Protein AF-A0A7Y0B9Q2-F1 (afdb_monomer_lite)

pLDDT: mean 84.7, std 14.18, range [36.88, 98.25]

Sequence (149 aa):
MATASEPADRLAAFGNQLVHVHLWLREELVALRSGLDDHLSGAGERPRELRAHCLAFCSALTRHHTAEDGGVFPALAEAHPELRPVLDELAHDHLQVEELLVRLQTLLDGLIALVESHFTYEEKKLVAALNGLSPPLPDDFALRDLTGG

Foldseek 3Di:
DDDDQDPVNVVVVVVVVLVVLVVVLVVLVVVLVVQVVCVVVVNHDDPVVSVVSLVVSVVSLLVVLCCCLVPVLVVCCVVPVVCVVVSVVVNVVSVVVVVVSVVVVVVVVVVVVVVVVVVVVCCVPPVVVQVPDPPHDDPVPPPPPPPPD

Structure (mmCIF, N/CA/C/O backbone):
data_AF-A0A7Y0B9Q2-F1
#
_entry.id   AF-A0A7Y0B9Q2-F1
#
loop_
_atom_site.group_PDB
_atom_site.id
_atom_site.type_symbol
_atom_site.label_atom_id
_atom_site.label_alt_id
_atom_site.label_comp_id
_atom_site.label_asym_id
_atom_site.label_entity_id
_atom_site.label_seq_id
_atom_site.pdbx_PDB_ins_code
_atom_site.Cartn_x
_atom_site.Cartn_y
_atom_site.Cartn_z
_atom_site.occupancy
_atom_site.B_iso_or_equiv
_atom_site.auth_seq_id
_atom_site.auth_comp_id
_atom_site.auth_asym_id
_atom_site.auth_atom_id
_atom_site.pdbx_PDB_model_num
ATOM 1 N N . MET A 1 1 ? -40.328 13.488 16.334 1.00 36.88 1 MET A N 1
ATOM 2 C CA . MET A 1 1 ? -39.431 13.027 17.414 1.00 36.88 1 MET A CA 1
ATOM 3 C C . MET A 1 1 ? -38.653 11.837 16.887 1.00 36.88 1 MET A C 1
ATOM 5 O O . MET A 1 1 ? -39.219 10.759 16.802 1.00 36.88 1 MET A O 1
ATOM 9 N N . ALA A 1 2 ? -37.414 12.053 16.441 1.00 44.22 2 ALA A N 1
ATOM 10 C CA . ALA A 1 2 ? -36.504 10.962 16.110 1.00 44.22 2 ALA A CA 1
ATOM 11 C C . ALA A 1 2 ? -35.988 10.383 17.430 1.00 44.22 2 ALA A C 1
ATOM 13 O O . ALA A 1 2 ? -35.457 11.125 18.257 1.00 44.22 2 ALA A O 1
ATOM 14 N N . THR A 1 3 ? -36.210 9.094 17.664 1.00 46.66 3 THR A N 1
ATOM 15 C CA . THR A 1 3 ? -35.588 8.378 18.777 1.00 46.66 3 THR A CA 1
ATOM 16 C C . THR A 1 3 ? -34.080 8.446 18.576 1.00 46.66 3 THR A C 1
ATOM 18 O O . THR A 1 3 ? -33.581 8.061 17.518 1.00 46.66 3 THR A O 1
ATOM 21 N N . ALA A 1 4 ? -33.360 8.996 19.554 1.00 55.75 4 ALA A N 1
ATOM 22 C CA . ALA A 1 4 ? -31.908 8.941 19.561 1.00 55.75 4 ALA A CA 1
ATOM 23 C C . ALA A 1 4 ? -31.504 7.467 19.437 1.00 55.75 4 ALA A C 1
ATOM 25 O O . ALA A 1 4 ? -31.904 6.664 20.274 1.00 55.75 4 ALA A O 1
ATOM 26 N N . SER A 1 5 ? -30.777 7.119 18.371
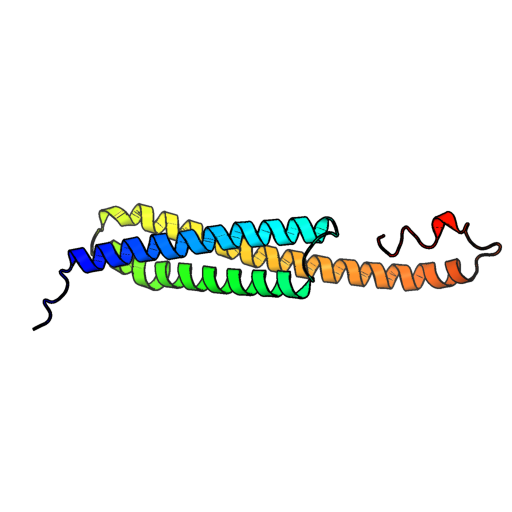 1.00 59.25 5 SER A N 1
ATOM 27 C CA . SER A 1 5 ? -30.181 5.789 18.197 1.00 59.25 5 SER A CA 1
ATOM 28 C C . SER A 1 5 ? -29.509 5.376 19.510 1.00 59.25 5 SER A C 1
ATOM 30 O O . SER A 1 5 ? -28.805 6.196 20.119 1.00 59.25 5 SER A O 1
ATOM 32 N N . GLU A 1 6 ? -29.783 4.167 20.003 1.00 62.31 6 GLU A N 1
ATOM 33 C CA . GLU A 1 6 ? -29.219 3.735 21.278 1.00 62.31 6 GLU A CA 1
ATOM 34 C C . GLU A 1 6 ? -27.682 3.669 21.181 1.00 62.31 6 GLU A C 1
ATOM 36 O O . GLU A 1 6 ? -27.130 3.470 20.096 1.00 62.31 6 GLU A O 1
ATOM 41 N N . PRO A 1 7 ? -26.940 3.852 22.288 1.00 60.25 7 PRO A N 1
ATOM 42 C CA . PRO A 1 7 ? -25.481 3.729 22.288 1.00 60.25 7 PRO A CA 1
ATOM 43 C C . PRO A 1 7 ? -24.994 2.411 21.665 1.00 60.25 7 PRO A C 1
ATOM 45 O O . PRO A 1 7 ? -24.018 2.418 20.921 1.00 60.25 7 PRO A O 1
ATOM 48 N N . ALA A 1 8 ? -25.718 1.312 21.900 1.00 61.25 8 ALA A N 1
ATOM 49 C CA . ALA A 1 8 ? -25.438 0.002 21.318 1.00 61.25 8 ALA A CA 1
ATOM 50 C C . ALA A 1 8 ? -25.602 -0.021 19.786 1.00 61.25 8 ALA A C 1
ATOM 52 O O . ALA A 1 8 ? -24.737 -0.557 19.094 1.00 61.25 8 ALA A O 1
ATOM 53 N N . ASP A 1 9 ? -26.637 0.632 19.244 1.00 67.50 9 ASP A N 1
ATOM 54 C CA . ASP A 1 9 ? -26.848 0.752 17.794 1.00 67.50 9 ASP A CA 1
ATOM 55 C C . ASP A 1 9 ? -25.721 1.546 17.124 1.00 67.50 9 ASP A C 1
ATOM 57 O O . ASP A 1 9 ? -25.291 1.217 16.018 1.00 67.50 9 ASP A O 1
ATOM 61 N N . ARG A 1 10 ? -25.202 2.581 17.802 1.00 64.56 10 ARG A N 1
ATOM 62 C CA . ARG A 1 10 ? -24.063 3.370 17.305 1.00 64.56 10 ARG A CA 1
ATOM 63 C C . ARG A 1 10 ? -22.756 2.580 17.307 1.00 64.56 10 ARG A C 1
ATOM 65 O O . ARG A 1 10 ? -22.013 2.666 16.333 1.00 64.56 10 ARG A O 1
ATOM 72 N N . LEU A 1 11 ? -22.479 1.807 18.361 1.00 66.19 11 LEU A N 1
ATOM 73 C CA . LEU A 1 11 ? -21.299 0.936 18.401 1.00 66.19 11 LEU A CA 1
ATOM 74 C C . LEU A 1 11 ? -21.380 -0.174 17.344 1.00 66.19 11 LEU A C 1
ATOM 76 O O . LEU A 1 11 ? -20.399 -0.421 16.645 1.00 66.19 11 LEU A O 1
ATOM 80 N N . ALA A 1 12 ? -22.549 -0.795 17.170 1.00 68.38 12 ALA A N 1
ATOM 81 C CA . ALA A 1 12 ? -22.766 -1.791 16.124 1.00 68.38 12 ALA A CA 1
ATOM 82 C C . ALA A 1 12 ? -22.597 -1.189 14.717 1.00 68.38 12 ALA A C 1
ATOM 84 O O . ALA A 1 12 ? -21.962 -1.795 13.855 1.00 68.38 12 ALA A O 1
ATOM 85 N N . ALA A 1 13 ? -23.101 0.029 14.487 1.00 72.81 13 ALA A N 1
ATOM 86 C CA . ALA A 1 13 ? -22.895 0.747 13.230 1.00 72.81 13 ALA A CA 1
ATOM 87 C C . ALA A 1 13 ? -21.408 1.031 12.958 1.00 72.81 13 ALA A C 1
ATOM 89 O O . ALA A 1 13 ? -20.954 0.866 11.827 1.00 72.81 13 ALA A O 1
ATOM 90 N N . PHE A 1 14 ? -20.643 1.391 13.990 1.00 76.12 14 PHE A N 1
ATOM 91 C CA . PHE A 1 14 ? -19.206 1.625 13.874 1.00 76.12 14 PHE A CA 1
ATOM 92 C C . PHE A 1 14 ? -18.426 0.336 13.563 1.00 76.12 14 PHE A C 1
ATOM 94 O O . PHE A 1 14 ? -17.618 0.313 12.637 1.00 76.12 14 PHE A O 1
ATOM 101 N N . GLY A 1 15 ? -18.717 -0.763 14.266 1.00 79.12 15 GLY A N 1
ATOM 102 C CA . GLY A 1 15 ? -18.115 -2.070 13.978 1.00 79.12 15 GLY A CA 1
ATOM 103 C C . GLY A 1 15 ? -18.412 -2.553 12.553 1.00 79.12 15 GLY A C 1
ATOM 104 O O . GLY A 1 15 ? -17.522 -3.032 11.855 1.00 79.12 15 GLY A O 1
ATOM 105 N N . ASN A 1 16 ? -19.639 -2.344 12.070 1.00 85.44 16 ASN A N 1
ATOM 106 C CA . ASN A 1 16 ? -20.003 -2.654 10.685 1.00 85.44 16 ASN A CA 1
ATOM 107 C C . ASN A 1 16 ? -19.270 -1.761 9.672 1.00 85.44 16 ASN A C 1
ATOM 109 O O . ASN A 1 16 ? -18.882 -2.233 8.603 1.00 85.44 16 ASN A O 1
ATOM 113 N N . GLN A 1 17 ? -19.058 -0.484 10.000 1.00 85.31 17 GLN A N 1
ATOM 114 C CA . GLN A 1 17 ? -18.290 0.434 9.160 1.00 85.31 17 GLN A CA 1
ATOM 115 C C . GLN A 1 17 ? -16.824 -0.002 9.042 1.00 85.31 17 GLN A C 1
ATOM 117 O O . GLN A 1 17 ? -16.274 0.036 7.941 1.00 85.31 17 GLN A O 1
ATOM 122 N N . LEU A 1 18 ? -16.216 -0.460 10.140 1.00 87.94 18 LEU A N 1
ATOM 123 C CA . LEU A 1 18 ? -14.861 -1.012 10.140 1.00 87.94 18 LEU A CA 1
ATOM 124 C C . LEU A 1 18 ? -14.747 -2.203 9.179 1.00 87.94 18 LEU A C 1
ATOM 126 O O . LEU A 1 18 ? -13.894 -2.217 8.292 1.00 87.94 18 LEU A O 1
ATOM 130 N N . VAL A 1 19 ? -15.671 -3.162 9.292 1.00 92.25 19 VAL A N 1
ATOM 131 C CA . VAL A 1 19 ? -15.724 -4.324 8.393 1.00 92.25 19 VAL A CA 1
ATOM 132 C C . VAL A 1 19 ? -15.873 -3.889 6.934 1.00 92.25 19 VAL A C 1
ATOM 134 O O . VAL A 1 19 ? -15.188 -4.428 6.069 1.00 92.25 19 VAL A O 1
ATOM 137 N N . HIS A 1 20 ? -16.723 -2.900 6.649 1.00 91.75 20 HIS A N 1
ATOM 138 C CA . HIS A 1 20 ? -16.935 -2.404 5.290 1.00 91.75 20 HIS A CA 1
ATOM 139 C C . HIS A 1 20 ? -15.660 -1.801 4.684 1.00 91.75 20 HIS A C 1
ATOM 141 O O . HIS A 1 20 ? -15.303 -2.131 3.554 1.00 91.75 20 HIS A O 1
ATOM 147 N N . VAL A 1 21 ? -14.947 -0.957 5.440 1.00 91.31 21 VAL A N 1
ATOM 148 C CA . VAL A 1 21 ? -13.669 -0.381 4.992 1.00 91.31 21 VAL A CA 1
ATOM 149 C C . VAL A 1 21 ? -12.639 -1.481 4.752 1.00 91.31 21 VAL A C 1
ATOM 151 O O . VAL A 1 21 ? -11.956 -1.465 3.732 1.00 91.31 21 VAL A O 1
ATOM 154 N N . HIS A 1 22 ? -12.559 -2.477 5.635 1.00 96.44 22 HIS A N 1
ATOM 155 C CA . HIS A 1 22 ? -11.625 -3.589 5.462 1.00 96.44 22 HIS A CA 1
ATOM 156 C C . HIS A 1 22 ? -11.964 -4.492 4.273 1.00 96.44 22 HIS A C 1
ATOM 158 O O . HIS A 1 22 ? -11.057 -5.059 3.670 1.00 96.44 22 HIS A O 1
ATOM 164 N N . LEU A 1 23 ? -13.241 -4.689 3.943 1.00 96.31 23 LEU A N 1
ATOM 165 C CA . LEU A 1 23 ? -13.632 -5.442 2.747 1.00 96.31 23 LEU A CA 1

• Brief
The lines from the top of the data above through the one holding "ATOM 28 C C" are to be repeated exactly, and only those, with no pictures.

• Exercise answer
Protein AF-A0A7Y0B9Q2-F1 (afdb_monomer_lite)

pLDDT: mean 84.7, std 14.18, range [36.88, 98.25]

Sequence (149 aa):
MATASEPADRLAAFGNQLVHVHLWLREELVALRSGLDDHLSGAGERPRELRAHCLAFCSALTRHHTAEDGGVFPALAEAHPELRPVLDELAHDHLQVEELLVRLQTLLDGLIALVESHFTYEEKKLVAALNGLSPPLPDDFALRDLTGG

Foldseek 3Di:
DDDDQDPVNVVVVVVVVLVVLVVVLVVLVVVLVVQVVCVVVVNHDDPVVSVVSLVVSVVSLLVVLCCCLVPVLVVCCVVPVVCVVVSVVVNVVSVVVVVVSVVVVVVVVVVVVVVVVVVVVCCVPPVVVQVPDPPHDDPVPPPPPPPPD

Structure (mmCIF, N/CA/C/O backbone):
data_AF-A0A7Y0B9Q2-F1
#
_entry.id   AF-A0A7Y0B9Q2-F1
#
loop_
_atom_site.group_PDB
_atom_site.id
_atom_site.type_symbol
_atom_site.label_atom_id
_atom_site.label_alt_id
_atom_site.label_comp_id
_atom_site.label_asym_id
_atom_site.label_entity_id
_atom_site.label_seq_id
_atom_site.pdbx_PDB_ins_code
_atom_site.Cartn_x
_atom_site.Cartn_y
_atom_site.Cartn_z
_atom_site.occupancy
_atom_site.B_iso_or_equiv
_atom_site.auth_seq_id
_atom_site.auth_comp_id
_atom_site.auth_asym_id
_atom_site.auth_atom_id
_atom_site.pdbx_PDB_model_num
ATOM 1 N N . MET A 1 1 ? -40.328 13.488 16.334 1.00 36.88 1 MET A N 1
ATOM 2 C CA . MET A 1 1 ? -39.431 13.027 17.414 1.00 36.88 1 MET A CA 1
ATOM 3 C C . MET A 1 1 ? -38.653 11.837 16.887 1.00 36.88 1 MET A C 1
ATOM 5 O O . MET A 1 1 ? -39.219 10.759 16.802 1.00 36.88 1 MET A O 1
ATOM 9 N N . ALA A 1 2 ? -37.414 12.053 16.441 1.00 44.22 2 ALA A N 1
ATOM 10 C CA . ALA A 1 2 ? -36.504 10.962 16.110 1.00 44.22 2 ALA A CA 1
ATOM 11 C C . ALA A 1 2 ? -35.988 10.383 17.430 1.00 44.22 2 ALA A C 1
ATOM 13 O O . ALA A 1 2 ? -35.457 11.125 18.257 1.00 44.22 2 ALA A O 1
ATOM 14 N N . THR A 1 3 ? -36.210 9.094 17.664 1.00 46.66 3 THR A N 1
ATOM 15 C CA . THR A 1 3 ? -35.588 8.378 18.777 1.00 46.66 3 THR A CA 1
ATOM 16 C C . THR A 1 3 ? -34.080 8.446 18.576 1.00 46.66 3 THR A C 1
ATOM 18 O O . THR A 1 3 ? -33.581 8.061 17.518 1.00 46.66 3 THR A O 1
ATOM 21 N N . ALA A 1 4 ? -33.360 8.996 19.554 1.00 55.75 4 ALA A N 1
ATOM 22 C CA . ALA A 1 4 ? -31.908 8.941 19.561 1.00 55.75 4 ALA A CA 1
ATOM 23 C C . ALA A 1 4 ? -31.504 7.467 19.437 1.00 55.75 4 ALA A C 1
ATOM 25 O O . ALA A 1 4 ? -31.904 6.664 20.274 1.00 55.75 4 ALA A O 1
ATOM 26 N N . SER A 1 5 ? -30.777 7.119 18.371
 1.00 59.25 5 SER A N 1
ATOM 27 C CA . SER A 1 5 ? -30.181 5.789 18.197 1.00 59.25 5 SER A CA 1
ATOM 28 C C . SER A 1 5 ? -29.509 5.376 19.510 1.00 59.25 5 SER A C 1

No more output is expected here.